GIVEN DATA -
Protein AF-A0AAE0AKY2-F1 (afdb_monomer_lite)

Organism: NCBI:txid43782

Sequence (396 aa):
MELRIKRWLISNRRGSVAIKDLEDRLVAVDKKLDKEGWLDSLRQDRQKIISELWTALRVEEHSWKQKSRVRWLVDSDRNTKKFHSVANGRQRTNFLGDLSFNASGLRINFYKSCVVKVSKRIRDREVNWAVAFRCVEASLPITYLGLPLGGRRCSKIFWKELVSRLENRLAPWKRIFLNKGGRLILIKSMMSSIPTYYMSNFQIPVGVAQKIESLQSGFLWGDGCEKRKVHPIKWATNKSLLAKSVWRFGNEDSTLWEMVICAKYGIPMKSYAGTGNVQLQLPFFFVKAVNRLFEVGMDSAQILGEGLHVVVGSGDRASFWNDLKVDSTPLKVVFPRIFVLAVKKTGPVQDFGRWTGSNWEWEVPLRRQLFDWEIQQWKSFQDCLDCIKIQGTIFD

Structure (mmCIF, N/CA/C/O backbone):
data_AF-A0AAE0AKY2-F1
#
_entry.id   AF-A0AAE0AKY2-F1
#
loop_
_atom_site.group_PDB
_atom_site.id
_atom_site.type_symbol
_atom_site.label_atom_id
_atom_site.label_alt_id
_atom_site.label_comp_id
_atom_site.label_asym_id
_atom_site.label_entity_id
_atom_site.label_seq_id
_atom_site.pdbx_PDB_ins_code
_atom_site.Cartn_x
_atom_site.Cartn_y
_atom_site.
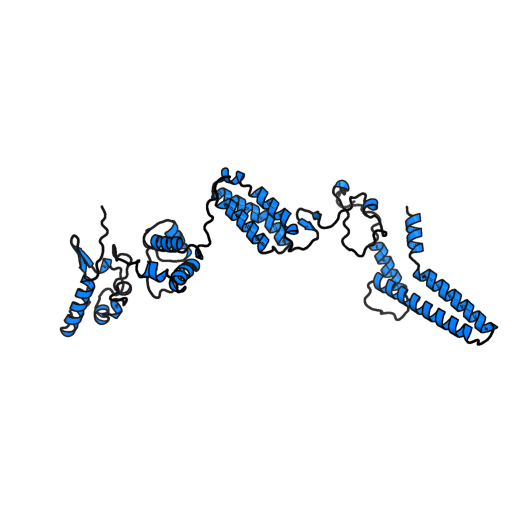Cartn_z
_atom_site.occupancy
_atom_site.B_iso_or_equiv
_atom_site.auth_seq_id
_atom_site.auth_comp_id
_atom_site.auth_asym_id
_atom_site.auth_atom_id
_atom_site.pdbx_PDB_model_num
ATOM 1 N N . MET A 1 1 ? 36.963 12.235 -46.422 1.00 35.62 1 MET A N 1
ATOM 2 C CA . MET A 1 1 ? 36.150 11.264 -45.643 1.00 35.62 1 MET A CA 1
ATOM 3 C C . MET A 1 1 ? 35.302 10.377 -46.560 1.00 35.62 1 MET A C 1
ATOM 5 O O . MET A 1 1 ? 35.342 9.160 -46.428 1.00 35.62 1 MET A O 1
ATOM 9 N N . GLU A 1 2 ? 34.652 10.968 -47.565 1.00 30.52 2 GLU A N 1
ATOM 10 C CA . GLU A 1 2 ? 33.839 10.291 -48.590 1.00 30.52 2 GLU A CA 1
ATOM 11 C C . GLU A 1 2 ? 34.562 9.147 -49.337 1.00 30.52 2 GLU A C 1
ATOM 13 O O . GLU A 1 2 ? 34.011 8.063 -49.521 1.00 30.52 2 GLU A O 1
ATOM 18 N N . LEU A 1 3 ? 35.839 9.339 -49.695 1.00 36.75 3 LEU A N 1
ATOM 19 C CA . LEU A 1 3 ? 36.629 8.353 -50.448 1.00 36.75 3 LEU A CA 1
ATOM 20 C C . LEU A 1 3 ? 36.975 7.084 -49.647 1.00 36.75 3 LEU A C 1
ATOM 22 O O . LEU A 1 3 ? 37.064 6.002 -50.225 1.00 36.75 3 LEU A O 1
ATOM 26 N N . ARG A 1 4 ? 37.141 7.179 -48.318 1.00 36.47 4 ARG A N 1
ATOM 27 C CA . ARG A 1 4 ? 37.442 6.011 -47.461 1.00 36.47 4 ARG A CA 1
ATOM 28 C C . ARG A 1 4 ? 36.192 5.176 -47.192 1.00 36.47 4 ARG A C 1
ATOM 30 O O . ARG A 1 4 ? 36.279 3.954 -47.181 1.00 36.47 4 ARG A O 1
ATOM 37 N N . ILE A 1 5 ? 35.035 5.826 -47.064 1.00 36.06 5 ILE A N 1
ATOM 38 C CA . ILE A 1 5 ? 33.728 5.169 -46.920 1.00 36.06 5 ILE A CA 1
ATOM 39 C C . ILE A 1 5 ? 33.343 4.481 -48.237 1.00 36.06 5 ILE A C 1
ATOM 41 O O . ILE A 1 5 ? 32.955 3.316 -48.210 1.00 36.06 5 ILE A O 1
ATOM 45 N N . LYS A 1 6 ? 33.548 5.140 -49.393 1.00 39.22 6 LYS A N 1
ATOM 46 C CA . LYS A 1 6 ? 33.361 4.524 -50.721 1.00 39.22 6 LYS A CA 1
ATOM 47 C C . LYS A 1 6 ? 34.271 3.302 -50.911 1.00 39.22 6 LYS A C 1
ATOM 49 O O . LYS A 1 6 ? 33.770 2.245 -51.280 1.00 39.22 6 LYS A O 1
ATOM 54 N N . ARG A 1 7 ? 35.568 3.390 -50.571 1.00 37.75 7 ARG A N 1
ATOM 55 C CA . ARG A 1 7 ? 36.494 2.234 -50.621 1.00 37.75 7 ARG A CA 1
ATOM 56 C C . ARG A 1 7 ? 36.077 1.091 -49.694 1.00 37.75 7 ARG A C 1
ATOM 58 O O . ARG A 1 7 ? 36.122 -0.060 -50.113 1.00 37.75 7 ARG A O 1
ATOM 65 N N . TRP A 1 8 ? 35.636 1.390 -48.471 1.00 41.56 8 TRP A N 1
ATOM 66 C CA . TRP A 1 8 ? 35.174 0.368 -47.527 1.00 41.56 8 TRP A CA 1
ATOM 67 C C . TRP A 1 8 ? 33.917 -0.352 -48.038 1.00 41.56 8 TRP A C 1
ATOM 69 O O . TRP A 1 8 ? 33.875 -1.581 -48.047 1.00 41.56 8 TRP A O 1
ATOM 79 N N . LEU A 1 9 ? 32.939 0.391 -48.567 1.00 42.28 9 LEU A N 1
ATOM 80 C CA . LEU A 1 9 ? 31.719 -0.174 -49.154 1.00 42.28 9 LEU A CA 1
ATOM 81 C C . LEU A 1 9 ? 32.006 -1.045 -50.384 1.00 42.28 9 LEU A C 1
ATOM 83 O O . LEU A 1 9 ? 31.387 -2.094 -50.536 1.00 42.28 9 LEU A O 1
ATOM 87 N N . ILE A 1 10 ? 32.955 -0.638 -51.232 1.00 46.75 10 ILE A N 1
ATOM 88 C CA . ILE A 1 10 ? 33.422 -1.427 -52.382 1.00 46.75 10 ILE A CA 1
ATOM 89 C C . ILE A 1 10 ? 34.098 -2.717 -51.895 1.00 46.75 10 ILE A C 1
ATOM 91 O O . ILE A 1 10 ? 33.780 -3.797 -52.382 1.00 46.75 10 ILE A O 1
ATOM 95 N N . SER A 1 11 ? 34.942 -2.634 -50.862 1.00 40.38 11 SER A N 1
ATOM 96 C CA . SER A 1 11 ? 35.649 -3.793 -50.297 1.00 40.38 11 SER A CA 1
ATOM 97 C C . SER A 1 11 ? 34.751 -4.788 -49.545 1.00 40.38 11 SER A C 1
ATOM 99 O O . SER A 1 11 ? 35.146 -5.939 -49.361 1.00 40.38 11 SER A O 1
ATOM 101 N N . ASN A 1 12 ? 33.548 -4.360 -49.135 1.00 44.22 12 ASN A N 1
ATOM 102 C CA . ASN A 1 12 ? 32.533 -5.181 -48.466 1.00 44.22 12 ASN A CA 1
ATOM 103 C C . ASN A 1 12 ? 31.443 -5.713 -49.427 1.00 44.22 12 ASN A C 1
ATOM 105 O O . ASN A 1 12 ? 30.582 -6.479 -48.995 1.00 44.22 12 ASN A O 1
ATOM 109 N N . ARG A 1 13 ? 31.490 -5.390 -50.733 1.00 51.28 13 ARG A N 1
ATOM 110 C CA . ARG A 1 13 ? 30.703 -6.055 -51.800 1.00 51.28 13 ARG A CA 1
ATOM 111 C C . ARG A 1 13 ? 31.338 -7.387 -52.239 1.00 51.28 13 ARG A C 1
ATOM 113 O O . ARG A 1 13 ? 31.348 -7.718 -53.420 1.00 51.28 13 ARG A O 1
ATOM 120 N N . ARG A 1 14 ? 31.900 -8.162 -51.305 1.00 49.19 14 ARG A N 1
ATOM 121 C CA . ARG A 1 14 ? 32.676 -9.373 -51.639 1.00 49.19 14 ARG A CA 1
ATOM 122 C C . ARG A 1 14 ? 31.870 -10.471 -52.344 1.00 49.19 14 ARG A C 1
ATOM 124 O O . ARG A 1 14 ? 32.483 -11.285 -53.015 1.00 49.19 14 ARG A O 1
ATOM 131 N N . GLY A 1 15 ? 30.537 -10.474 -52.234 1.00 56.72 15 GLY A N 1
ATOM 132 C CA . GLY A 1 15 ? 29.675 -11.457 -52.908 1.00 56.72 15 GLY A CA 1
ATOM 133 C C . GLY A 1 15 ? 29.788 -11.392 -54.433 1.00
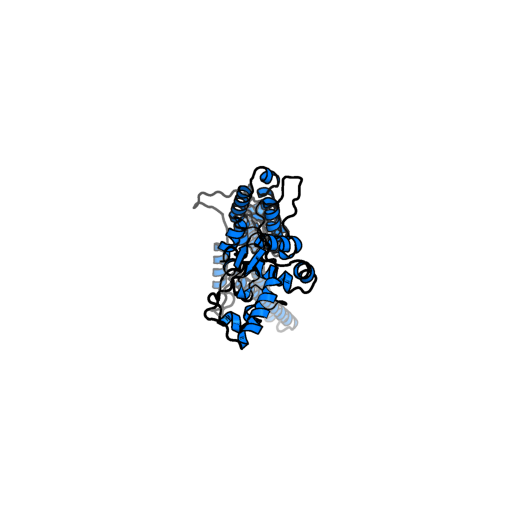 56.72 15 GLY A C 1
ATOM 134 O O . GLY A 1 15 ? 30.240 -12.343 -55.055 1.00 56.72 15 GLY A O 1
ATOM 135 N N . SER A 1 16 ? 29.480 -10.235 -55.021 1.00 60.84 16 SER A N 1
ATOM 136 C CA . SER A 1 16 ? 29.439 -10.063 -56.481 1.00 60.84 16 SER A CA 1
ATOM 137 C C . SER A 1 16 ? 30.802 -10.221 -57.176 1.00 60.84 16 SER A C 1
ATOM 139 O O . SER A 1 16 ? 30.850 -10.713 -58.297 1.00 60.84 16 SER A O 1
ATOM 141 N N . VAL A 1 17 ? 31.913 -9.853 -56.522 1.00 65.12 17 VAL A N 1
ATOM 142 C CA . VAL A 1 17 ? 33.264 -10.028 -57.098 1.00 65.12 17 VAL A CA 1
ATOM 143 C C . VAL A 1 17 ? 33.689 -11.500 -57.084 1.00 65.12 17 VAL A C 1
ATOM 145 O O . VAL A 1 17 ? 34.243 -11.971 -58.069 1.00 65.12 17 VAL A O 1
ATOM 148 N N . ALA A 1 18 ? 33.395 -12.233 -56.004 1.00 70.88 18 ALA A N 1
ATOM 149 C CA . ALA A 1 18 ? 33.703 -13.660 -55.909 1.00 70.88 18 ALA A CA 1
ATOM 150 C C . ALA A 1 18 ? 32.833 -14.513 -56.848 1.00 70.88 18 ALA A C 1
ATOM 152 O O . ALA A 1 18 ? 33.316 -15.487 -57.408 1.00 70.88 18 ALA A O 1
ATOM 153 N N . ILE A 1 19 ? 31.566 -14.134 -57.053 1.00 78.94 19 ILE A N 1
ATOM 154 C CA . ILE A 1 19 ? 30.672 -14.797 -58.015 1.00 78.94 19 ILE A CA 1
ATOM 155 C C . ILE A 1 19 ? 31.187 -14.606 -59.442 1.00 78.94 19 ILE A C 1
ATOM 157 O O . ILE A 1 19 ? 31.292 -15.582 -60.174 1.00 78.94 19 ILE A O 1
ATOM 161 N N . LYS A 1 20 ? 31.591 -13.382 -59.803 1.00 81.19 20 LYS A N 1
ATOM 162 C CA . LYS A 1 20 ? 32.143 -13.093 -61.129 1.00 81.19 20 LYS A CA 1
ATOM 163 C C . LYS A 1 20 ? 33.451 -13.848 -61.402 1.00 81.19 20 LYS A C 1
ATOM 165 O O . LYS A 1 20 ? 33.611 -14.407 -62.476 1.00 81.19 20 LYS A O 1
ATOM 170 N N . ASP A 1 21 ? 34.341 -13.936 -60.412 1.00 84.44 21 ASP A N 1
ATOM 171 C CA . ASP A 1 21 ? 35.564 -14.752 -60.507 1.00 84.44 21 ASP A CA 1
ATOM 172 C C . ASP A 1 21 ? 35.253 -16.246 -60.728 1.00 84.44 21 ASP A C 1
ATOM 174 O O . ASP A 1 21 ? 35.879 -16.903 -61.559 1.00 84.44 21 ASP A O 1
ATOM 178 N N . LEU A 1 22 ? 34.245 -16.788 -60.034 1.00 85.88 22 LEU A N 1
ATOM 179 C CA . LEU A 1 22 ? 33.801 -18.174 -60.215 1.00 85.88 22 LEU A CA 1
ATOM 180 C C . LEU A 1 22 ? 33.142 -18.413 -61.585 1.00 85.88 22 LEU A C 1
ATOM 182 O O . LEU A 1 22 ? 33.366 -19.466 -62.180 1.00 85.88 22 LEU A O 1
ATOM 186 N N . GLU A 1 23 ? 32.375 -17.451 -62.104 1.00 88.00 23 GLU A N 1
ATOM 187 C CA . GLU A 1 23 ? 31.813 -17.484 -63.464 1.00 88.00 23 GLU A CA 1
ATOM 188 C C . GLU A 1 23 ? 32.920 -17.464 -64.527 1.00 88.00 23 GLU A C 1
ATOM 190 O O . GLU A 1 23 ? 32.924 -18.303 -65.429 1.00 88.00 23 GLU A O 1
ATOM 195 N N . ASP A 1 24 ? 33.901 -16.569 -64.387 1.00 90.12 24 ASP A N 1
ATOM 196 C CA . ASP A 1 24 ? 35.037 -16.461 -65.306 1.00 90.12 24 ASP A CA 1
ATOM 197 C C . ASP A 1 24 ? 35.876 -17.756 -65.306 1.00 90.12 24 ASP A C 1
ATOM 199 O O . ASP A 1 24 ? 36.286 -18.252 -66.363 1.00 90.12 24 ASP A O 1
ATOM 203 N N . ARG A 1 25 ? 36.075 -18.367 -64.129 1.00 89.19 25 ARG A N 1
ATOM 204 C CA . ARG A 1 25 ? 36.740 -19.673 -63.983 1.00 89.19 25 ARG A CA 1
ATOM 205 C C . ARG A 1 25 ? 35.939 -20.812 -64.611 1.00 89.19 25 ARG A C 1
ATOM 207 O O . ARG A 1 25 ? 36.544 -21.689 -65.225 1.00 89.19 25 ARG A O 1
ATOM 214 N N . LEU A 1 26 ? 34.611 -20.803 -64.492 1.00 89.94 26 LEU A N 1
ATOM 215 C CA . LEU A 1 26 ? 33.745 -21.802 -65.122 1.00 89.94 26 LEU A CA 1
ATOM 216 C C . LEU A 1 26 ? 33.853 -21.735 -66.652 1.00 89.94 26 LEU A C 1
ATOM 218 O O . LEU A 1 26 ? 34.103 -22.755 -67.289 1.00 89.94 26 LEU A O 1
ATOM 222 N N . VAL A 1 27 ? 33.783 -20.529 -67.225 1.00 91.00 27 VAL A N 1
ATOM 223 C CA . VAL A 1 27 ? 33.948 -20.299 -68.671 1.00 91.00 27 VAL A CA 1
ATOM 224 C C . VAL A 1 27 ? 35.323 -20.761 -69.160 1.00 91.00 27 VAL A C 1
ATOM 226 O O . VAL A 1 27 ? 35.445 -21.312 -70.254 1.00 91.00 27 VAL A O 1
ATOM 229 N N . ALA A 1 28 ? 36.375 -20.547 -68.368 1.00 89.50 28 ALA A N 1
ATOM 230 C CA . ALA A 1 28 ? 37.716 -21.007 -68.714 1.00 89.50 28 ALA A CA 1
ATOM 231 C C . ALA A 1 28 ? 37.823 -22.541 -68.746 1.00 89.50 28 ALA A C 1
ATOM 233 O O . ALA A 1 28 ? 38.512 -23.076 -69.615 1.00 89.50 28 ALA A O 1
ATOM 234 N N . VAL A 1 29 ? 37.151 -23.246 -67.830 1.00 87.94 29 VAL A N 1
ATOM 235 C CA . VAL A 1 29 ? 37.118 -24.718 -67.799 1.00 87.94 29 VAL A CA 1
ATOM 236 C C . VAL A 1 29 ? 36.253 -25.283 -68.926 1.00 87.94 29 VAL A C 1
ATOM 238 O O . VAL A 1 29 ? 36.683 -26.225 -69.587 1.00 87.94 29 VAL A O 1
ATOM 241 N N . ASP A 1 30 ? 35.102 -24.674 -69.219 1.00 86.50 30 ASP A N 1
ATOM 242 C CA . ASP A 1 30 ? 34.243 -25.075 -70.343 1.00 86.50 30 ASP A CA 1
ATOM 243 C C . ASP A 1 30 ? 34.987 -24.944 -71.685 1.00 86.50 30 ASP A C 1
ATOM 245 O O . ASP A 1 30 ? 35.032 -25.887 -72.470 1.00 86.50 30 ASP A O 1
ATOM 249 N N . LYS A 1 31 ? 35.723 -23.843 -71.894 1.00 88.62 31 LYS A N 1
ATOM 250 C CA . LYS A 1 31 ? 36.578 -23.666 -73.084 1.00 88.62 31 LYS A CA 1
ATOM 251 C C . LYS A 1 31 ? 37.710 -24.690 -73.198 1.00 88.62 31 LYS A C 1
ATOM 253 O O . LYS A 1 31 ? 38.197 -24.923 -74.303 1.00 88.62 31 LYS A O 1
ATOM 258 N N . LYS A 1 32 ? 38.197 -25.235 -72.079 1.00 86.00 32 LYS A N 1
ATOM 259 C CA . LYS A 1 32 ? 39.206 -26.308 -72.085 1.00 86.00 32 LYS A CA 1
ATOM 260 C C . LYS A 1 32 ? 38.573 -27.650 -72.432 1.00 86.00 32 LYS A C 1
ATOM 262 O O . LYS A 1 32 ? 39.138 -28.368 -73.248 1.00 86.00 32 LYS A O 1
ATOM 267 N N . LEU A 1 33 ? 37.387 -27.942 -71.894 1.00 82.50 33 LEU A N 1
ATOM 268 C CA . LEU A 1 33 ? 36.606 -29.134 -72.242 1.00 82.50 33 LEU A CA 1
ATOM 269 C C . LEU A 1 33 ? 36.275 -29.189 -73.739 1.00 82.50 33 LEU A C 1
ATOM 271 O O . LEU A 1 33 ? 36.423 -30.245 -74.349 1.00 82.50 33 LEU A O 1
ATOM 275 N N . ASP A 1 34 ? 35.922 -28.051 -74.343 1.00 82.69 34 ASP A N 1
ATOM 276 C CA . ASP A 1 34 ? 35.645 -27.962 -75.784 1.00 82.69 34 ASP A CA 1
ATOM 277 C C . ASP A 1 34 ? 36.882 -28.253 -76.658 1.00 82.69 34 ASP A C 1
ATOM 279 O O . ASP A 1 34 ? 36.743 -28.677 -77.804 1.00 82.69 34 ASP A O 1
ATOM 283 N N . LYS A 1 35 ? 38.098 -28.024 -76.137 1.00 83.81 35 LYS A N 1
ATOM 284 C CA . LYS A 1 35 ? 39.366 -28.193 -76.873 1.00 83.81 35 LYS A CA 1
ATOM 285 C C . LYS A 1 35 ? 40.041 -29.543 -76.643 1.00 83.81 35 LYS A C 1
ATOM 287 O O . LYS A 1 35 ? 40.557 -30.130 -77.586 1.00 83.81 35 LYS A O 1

REQUIRED WORK -
When the line with "ATOM 171 C CA" is reached in the data above, begin copying, and stop after the line with "ATOM 195 N N"; copy each line exactly, both ends included.

EXERCISE OUTPUT -
ATOM 171 C CA . ASP A 1 21 ? 35.564 -14.752 -60.507 1.00 84.44 21 ASP A CA 1
ATOM 172 C C . ASP A 1 21 ? 35.253 -16.246 -60.728 1.00 84.44 21 ASP A C 1
ATOM 174 O O . ASP A 1 21 ? 35.879 -16.903 -61.559 1.00 84.44 21 ASP A O 1
ATOM 178 N N . LEU A 1 22 ? 34.245 -16.788 -60.034 1.00 85.88 22 LEU A N 1
ATOM 179 C CA . LEU A 1 22 ? 33.801 -18.174 -60.215 1.00 85.88 22 LEU A CA 1
ATOM 180 C C . LEU A 1 22 ? 33.142 -18.413 -61.585 1.00 85.88 22 LEU A C 1
ATOM 182 O O . LEU A 1 22 ? 33.366 -19.466 -62.180 1.00 85.88 22 LEU A O 1
ATOM 186 N N . GLU A 1 23 ? 32.375 -17.451 -62.104 1.00 88.00 23 GLU A N 1
ATOM 187 C CA . GLU A 1 23 ? 31.813 -17.484 -63.464 1.00 88.00 23 GLU A CA 1
ATOM 188 C C . GLU A 1 23 ? 32.920 -17.464 -64.527 1.00 88.00 23 GLU A C 1
ATOM 190 O O . GLU A 1 23 ? 32.924 -18.303 -65.429 1.00 88.00 23 GLU A O 1
ATOM 195 N N . ASP A 1 24 ? 33.901 -16.569 -64.387 1.00 90.12 24 ASP A N 1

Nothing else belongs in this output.